Task statement
Transcribe only the lines of the listing below from the one holding "ATOM 80 C C" through the one holding "ATOM 124 O O", inclusive, without any change.
*** Recorded data ***
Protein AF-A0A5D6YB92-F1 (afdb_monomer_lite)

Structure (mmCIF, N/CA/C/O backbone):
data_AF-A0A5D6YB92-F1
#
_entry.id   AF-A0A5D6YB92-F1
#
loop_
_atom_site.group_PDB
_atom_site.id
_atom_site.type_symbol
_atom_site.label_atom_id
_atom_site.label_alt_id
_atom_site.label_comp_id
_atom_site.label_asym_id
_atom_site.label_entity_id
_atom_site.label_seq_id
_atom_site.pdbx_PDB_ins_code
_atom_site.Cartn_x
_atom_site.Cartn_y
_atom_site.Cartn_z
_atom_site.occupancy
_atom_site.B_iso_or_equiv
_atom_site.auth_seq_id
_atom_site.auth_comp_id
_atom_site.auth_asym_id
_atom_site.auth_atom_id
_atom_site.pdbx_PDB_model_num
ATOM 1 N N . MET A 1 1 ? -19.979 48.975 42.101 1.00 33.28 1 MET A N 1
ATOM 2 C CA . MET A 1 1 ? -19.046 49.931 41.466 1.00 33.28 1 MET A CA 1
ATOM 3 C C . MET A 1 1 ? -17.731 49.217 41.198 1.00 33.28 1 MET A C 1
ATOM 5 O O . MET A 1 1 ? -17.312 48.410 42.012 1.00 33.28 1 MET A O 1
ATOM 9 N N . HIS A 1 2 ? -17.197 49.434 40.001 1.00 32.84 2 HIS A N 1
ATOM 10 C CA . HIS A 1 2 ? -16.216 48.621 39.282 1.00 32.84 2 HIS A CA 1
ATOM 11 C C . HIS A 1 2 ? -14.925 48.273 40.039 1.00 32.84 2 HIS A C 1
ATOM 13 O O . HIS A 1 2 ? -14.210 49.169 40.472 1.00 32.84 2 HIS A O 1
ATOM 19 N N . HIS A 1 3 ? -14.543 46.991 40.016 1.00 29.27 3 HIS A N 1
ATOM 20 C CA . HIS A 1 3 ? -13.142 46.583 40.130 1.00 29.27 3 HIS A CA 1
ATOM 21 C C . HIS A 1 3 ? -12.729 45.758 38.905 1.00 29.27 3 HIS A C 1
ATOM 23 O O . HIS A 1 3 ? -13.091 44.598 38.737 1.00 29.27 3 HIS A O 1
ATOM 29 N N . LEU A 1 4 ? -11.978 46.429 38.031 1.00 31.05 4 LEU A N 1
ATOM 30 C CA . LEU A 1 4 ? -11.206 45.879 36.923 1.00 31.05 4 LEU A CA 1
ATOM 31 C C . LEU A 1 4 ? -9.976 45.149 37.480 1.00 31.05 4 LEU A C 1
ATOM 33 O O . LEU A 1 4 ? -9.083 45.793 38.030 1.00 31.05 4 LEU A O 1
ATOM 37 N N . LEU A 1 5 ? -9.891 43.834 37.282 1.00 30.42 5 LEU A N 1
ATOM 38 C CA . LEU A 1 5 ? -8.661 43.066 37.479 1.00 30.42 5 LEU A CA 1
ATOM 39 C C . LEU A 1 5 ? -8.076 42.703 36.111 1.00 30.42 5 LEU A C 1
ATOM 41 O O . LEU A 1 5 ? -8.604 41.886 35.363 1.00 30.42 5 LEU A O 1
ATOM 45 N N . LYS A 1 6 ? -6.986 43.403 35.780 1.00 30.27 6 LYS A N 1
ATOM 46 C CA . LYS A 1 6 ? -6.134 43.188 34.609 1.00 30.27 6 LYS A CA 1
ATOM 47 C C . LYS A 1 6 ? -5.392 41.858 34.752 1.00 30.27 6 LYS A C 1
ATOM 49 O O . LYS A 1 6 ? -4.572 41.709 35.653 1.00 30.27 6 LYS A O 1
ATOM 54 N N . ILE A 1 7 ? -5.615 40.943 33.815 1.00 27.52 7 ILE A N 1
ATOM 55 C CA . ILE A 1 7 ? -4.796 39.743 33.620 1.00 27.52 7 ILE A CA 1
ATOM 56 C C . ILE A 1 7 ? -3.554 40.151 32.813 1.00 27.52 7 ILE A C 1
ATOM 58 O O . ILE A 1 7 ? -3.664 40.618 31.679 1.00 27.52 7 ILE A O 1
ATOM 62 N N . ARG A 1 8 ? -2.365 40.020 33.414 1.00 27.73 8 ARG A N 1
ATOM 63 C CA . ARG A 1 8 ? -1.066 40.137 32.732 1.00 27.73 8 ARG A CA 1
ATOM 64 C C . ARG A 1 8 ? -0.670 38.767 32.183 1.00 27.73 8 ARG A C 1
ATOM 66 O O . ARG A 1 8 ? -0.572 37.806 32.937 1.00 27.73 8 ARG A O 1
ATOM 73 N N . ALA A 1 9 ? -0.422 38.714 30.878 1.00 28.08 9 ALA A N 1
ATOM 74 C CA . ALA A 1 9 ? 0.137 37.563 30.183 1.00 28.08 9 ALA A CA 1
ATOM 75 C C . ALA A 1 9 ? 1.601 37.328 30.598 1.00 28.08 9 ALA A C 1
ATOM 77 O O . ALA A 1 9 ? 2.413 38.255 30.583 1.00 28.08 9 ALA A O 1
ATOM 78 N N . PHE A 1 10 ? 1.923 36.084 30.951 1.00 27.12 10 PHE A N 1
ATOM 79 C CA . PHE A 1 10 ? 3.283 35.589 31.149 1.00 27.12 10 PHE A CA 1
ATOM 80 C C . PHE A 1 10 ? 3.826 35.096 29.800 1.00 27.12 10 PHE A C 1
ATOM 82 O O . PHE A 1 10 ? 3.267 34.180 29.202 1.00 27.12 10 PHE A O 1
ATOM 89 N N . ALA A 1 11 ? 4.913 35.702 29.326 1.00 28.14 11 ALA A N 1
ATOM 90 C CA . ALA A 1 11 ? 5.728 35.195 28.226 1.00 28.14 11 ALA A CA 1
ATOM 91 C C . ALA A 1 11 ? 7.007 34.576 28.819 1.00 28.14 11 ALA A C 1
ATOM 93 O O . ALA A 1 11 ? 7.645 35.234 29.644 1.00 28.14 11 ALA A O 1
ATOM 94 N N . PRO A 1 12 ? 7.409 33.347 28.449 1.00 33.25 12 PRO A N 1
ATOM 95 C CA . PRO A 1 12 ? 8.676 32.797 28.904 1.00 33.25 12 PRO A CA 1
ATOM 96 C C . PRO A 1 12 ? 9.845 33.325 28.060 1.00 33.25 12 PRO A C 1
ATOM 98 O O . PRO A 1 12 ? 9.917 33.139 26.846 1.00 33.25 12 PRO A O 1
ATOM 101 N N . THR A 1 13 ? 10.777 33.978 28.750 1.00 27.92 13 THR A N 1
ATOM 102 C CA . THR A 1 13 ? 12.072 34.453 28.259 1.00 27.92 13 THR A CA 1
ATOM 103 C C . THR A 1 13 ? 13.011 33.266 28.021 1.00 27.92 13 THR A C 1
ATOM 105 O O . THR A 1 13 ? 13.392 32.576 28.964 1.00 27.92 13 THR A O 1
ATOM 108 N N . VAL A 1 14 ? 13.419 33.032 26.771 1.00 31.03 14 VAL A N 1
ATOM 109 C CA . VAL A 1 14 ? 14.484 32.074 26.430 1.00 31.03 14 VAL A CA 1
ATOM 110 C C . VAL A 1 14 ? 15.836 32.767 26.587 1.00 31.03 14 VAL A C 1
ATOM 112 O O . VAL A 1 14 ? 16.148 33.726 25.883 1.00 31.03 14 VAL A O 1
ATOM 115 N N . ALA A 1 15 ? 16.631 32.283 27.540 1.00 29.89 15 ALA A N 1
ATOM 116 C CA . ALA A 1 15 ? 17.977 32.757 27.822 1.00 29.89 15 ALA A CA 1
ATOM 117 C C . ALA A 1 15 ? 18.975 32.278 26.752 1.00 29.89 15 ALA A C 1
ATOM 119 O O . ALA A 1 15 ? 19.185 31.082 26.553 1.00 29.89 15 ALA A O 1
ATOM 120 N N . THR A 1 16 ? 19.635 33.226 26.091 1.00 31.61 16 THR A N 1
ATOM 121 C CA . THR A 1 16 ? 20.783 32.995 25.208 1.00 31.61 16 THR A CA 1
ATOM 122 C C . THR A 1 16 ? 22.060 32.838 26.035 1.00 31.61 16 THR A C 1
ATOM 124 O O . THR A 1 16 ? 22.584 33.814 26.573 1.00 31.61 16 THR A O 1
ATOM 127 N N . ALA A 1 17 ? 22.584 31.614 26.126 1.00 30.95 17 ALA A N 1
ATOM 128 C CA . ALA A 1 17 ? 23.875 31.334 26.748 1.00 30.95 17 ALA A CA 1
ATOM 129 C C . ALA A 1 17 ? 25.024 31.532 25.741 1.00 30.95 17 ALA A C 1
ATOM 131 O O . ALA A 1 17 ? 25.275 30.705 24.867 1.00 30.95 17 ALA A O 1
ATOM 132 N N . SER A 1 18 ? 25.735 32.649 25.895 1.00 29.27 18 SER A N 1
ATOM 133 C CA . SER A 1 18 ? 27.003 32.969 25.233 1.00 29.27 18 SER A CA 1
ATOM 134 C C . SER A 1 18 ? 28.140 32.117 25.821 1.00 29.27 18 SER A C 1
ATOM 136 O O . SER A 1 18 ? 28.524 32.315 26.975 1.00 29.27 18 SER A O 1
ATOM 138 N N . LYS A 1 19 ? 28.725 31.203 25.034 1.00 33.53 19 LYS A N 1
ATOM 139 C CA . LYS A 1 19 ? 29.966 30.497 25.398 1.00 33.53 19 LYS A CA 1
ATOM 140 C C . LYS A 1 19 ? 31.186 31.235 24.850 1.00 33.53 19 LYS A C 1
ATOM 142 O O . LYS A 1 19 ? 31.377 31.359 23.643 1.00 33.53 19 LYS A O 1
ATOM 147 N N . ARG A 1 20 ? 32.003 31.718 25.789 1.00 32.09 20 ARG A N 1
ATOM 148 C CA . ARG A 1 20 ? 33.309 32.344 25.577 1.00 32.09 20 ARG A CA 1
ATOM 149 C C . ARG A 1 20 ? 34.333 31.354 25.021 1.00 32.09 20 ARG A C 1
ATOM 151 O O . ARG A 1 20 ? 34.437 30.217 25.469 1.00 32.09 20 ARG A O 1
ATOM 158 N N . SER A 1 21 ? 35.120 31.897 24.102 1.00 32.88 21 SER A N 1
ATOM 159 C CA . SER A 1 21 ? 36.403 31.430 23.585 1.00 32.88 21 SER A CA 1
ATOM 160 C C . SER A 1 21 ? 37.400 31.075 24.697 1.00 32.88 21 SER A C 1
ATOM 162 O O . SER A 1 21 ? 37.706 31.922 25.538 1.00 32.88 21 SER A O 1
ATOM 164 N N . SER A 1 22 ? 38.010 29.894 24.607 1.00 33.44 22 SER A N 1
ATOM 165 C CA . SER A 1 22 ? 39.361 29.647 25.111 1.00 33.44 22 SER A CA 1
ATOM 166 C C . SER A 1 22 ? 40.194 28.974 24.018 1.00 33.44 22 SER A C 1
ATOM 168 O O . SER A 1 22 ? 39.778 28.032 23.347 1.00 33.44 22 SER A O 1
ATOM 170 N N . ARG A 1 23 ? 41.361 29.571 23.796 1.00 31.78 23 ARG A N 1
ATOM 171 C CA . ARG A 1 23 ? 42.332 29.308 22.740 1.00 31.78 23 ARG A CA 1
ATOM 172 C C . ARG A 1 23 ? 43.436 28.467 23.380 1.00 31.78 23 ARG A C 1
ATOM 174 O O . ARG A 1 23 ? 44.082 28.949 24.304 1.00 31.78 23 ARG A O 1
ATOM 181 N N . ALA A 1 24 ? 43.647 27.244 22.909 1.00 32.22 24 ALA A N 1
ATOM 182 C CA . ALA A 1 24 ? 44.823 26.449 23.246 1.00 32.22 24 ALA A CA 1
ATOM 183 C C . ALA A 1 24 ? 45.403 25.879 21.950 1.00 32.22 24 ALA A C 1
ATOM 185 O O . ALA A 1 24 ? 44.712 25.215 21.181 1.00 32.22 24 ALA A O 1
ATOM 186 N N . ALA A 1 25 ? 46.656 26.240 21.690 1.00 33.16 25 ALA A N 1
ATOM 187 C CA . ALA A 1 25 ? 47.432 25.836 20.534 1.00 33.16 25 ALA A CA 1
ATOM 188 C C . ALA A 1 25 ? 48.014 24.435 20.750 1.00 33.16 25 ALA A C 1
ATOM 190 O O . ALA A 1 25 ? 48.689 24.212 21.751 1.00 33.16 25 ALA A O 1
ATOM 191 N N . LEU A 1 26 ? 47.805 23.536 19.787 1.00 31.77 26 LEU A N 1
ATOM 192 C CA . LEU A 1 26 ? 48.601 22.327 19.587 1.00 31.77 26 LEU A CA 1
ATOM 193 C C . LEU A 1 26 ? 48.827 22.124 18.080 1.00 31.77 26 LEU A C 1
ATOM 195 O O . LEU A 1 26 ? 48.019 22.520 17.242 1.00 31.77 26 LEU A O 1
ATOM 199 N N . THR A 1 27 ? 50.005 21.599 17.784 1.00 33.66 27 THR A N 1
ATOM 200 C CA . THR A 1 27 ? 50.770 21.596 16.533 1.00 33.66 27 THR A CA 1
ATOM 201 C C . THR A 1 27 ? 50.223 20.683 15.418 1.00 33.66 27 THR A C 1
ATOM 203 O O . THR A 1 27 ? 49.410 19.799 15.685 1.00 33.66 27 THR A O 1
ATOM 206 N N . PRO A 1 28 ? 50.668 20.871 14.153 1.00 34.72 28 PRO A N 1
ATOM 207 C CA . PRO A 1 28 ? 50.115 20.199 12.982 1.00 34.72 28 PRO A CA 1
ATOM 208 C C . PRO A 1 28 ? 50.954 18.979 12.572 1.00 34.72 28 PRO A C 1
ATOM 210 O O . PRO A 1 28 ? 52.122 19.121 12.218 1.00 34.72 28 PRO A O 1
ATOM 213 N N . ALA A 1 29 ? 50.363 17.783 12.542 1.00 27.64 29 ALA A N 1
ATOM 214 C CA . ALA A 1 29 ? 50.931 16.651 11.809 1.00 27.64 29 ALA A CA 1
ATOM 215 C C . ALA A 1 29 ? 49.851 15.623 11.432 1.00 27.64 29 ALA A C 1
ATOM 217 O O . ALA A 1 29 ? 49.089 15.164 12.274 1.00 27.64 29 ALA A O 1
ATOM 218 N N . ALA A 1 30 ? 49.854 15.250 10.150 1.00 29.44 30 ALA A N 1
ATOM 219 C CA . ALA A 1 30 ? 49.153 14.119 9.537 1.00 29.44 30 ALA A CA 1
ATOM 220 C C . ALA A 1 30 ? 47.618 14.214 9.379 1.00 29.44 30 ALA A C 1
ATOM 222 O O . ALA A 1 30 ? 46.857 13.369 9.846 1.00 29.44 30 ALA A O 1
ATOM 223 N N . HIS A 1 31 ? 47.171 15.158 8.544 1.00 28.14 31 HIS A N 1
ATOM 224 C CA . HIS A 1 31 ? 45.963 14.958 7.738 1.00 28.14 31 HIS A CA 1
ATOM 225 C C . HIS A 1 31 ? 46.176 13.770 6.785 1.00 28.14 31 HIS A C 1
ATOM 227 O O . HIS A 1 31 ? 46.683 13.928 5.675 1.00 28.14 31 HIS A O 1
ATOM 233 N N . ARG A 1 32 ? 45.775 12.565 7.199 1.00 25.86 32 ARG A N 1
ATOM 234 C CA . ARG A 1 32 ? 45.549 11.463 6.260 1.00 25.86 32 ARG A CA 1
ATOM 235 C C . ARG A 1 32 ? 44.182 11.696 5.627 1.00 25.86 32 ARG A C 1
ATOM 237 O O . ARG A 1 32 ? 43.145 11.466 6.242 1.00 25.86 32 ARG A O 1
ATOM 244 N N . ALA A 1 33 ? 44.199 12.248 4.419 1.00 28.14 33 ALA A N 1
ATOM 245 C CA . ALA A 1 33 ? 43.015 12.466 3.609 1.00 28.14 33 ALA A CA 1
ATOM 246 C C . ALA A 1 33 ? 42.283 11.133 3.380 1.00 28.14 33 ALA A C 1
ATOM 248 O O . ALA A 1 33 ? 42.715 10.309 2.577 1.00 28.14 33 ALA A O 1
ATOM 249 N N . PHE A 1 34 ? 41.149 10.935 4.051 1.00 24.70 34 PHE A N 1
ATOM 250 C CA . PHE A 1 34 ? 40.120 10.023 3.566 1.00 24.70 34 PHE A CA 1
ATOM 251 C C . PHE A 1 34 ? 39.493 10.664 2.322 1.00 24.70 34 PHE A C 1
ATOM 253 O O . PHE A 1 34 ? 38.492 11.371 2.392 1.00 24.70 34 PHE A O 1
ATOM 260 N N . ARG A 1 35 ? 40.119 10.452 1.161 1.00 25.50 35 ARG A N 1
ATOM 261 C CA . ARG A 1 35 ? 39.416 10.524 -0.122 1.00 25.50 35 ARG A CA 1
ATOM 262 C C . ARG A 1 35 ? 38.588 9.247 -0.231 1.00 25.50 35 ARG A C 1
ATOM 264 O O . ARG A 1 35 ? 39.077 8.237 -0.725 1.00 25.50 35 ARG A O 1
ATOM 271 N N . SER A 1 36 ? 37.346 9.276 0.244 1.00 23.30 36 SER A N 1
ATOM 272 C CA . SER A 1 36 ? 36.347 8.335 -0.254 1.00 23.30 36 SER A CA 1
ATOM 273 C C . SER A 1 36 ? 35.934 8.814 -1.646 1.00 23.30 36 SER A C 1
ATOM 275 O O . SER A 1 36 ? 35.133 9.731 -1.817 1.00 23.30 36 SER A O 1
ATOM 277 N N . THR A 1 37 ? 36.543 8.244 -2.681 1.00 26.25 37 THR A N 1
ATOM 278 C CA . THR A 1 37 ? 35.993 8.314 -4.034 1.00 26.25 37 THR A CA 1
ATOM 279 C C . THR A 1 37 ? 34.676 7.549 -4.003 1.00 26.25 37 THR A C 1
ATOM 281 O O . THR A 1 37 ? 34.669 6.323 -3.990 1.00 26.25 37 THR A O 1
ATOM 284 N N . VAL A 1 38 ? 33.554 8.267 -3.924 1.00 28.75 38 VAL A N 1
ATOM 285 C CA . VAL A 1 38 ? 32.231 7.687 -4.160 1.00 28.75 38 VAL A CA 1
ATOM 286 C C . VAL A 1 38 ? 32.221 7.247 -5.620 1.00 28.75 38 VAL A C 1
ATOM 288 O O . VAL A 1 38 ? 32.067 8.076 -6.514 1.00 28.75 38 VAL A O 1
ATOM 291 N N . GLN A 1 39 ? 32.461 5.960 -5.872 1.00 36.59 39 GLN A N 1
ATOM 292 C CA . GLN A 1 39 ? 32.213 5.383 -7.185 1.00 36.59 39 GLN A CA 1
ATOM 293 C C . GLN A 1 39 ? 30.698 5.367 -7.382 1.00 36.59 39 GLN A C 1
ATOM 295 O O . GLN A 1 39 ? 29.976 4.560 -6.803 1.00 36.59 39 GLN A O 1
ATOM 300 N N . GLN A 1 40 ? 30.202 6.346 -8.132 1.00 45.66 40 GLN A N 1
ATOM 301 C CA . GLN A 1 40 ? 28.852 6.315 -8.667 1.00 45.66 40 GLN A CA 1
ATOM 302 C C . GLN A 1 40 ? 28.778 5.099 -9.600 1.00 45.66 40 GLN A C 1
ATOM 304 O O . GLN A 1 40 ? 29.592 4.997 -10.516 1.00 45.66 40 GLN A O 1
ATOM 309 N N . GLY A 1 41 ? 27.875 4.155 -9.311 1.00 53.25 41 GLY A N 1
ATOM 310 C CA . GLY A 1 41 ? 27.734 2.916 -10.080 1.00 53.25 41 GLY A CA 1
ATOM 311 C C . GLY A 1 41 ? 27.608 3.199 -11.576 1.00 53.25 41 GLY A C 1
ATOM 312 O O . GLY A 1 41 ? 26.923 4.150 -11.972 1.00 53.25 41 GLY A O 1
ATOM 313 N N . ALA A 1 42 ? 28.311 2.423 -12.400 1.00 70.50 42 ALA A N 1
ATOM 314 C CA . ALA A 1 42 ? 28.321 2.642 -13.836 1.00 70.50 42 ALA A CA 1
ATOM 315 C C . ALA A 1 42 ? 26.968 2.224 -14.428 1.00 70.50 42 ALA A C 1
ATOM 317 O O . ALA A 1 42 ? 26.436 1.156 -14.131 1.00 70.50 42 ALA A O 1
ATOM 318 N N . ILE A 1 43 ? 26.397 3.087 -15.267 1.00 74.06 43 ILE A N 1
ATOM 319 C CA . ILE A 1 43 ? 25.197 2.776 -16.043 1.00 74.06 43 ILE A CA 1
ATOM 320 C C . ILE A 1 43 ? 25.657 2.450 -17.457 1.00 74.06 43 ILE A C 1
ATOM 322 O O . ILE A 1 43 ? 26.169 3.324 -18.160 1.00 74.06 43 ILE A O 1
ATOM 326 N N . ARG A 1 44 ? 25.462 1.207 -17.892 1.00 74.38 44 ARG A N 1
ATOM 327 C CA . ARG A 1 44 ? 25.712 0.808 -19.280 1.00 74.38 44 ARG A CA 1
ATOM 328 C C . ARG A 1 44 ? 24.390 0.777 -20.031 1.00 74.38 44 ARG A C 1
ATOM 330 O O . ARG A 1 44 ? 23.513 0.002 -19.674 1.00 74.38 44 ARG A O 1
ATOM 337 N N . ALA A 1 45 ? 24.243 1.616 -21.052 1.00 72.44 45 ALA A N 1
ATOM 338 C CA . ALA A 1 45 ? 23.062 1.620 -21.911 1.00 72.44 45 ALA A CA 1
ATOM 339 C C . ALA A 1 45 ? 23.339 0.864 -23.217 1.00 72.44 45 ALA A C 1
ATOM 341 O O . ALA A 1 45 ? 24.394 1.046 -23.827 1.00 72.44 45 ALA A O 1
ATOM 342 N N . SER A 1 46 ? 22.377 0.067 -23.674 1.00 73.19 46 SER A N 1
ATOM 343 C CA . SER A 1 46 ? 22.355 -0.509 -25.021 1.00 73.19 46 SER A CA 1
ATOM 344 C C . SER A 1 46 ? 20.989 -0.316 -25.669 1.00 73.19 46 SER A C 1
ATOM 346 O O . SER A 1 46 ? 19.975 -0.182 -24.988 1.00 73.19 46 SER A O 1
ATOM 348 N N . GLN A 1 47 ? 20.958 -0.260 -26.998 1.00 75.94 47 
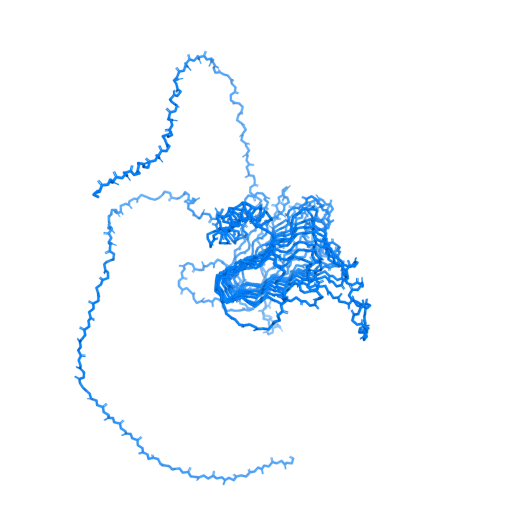GLN A N 1
ATOM 349 C CA . GLN A 1 47 ? 19.733 -0.066 -27.765 1.00 75.94 47 GLN A CA 1
ATOM 350 C C . GLN A 1 47 ? 19.691 -1.079 -28.905 1.00 75.94 47 GLN A C 1
ATOM 352 O O . GLN A 1 47 ? 20.670 -1.218 -29.642 1.00 75.94 47 GLN A O 1
ATOM 357 N N . ARG A 1 48 ? 18.567 -1.788 -29.041 1.00 70.44 48 ARG A N 1
ATOM 358 C CA . ARG A 1 48 ? 18.323 -2.741 -30.127 1.00 70.44 48 ARG A CA 1
ATOM 359 C C . ARG A 1 48 ? 17.202 -2.197 -31.009 1.00 70.44 48 ARG A C 1
ATOM 361 O O . ARG A 1 48 ? 16.131 -1.834 -30.526 1.00 70.44 48 ARG A O 1
ATOM 368 N N . TYR A 1 49 ? 17.470 -2.124 -32.309 1.00 66.94 49 TYR A N 1
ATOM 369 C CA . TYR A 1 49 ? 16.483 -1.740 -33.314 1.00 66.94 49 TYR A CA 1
*** End of Recorded data ***
Response to this task
ATOM 80 C C . PHE A 1 10 ? 3.826 35.096 29.800 1.00 27.12 10 PHE A C 1
ATOM 82 O O . PHE A 1 10 ? 3.267 34.180 29.202 1.00 27.12 10 PHE A O 1
ATOM 89 N N . ALA A 1 11 ? 4.913 35.702 29.326 1.00 28.14 11 ALA A N 1
ATOM 90 C CA . ALA A 1 11 ? 5.728 35.195 28.226 1.00 28.14 11 ALA A CA 1
ATOM 91 C C . ALA A 1 11 ? 7.007 34.576 28.819 1.00 28.14 11 ALA A C 1
ATOM 93 O O . ALA A 1 11 ? 7.645 35.234 29.644 1.00 28.14 11 ALA A O 1
ATOM 94 N N . PRO A 1 12 ? 7.409 33.347 28.449 1.00 33.25 12 PRO A N 1
ATOM 95 C CA . PRO A 1 12 ? 8.676 32.797 28.904 1.00 33.25 12 PRO A CA 1
ATOM 96 C C . PRO A 1 12 ? 9.845 33.325 28.060 1.00 33.25 12 PRO A C 1
ATOM 98 O O . PRO A 1 12 ? 9.917 33.139 26.846 1.00 33.25 12 PRO A O 1
ATOM 101 N N . THR A 1 13 ? 10.777 33.978 28.750 1.00 27.92 13 THR A N 1
ATOM 102 C CA . THR A 1 13 ? 12.072 34.453 28.259 1.00 27.92 13 THR A CA 1
ATOM 103 C C . THR A 1 13 ? 13.011 33.266 28.021 1.00 27.92 13 THR A C 1
ATOM 105 O O . THR A 1 13 ? 13.392 32.576 28.964 1.00 27.92 13 THR A O 1
ATOM 108 N N . VAL A 1 14 ? 13.419 33.032 26.771 1.00 31.03 14 VAL A N 1
ATOM 109 C CA . VAL A 1 14 ? 14.484 32.074 26.430 1.00 31.03 14 VAL A CA 1
ATOM 110 C C . VAL A 1 14 ? 15.836 32.767 26.587 1.00 31.03 14 VAL A C 1
ATOM 112 O O . VAL A 1 14 ? 16.148 33.726 25.883 1.00 31.03 14 VAL A O 1
ATOM 115 N N . ALA A 1 15 ? 16.631 32.283 27.540 1.00 29.89 15 ALA A N 1
ATOM 116 C CA . ALA A 1 15 ? 17.977 32.757 27.822 1.00 29.89 15 ALA A CA 1
ATOM 117 C C . ALA A 1 15 ? 18.975 32.278 26.752 1.00 29.89 15 ALA A C 1
ATOM 119 O O . ALA A 1 15 ? 19.185 31.082 26.553 1.00 29.89 15 ALA A O 1
ATOM 120 N N . THR A 1 16 ? 19.635 33.226 26.091 1.00 31.61 16 THR A N 1
ATOM 121 C CA . THR A 1 16 ? 20.783 32.995 25.208 1.00 31.61 16 THR A CA 1
ATOM 122 C C . THR A 1 16 ? 22.060 32.838 26.035 1.00 31.61 16 THR A C 1
ATOM 124 O O . THR A 1 16 ? 22.584 33.814 26.573 1.00 31.61 16 THR A O 1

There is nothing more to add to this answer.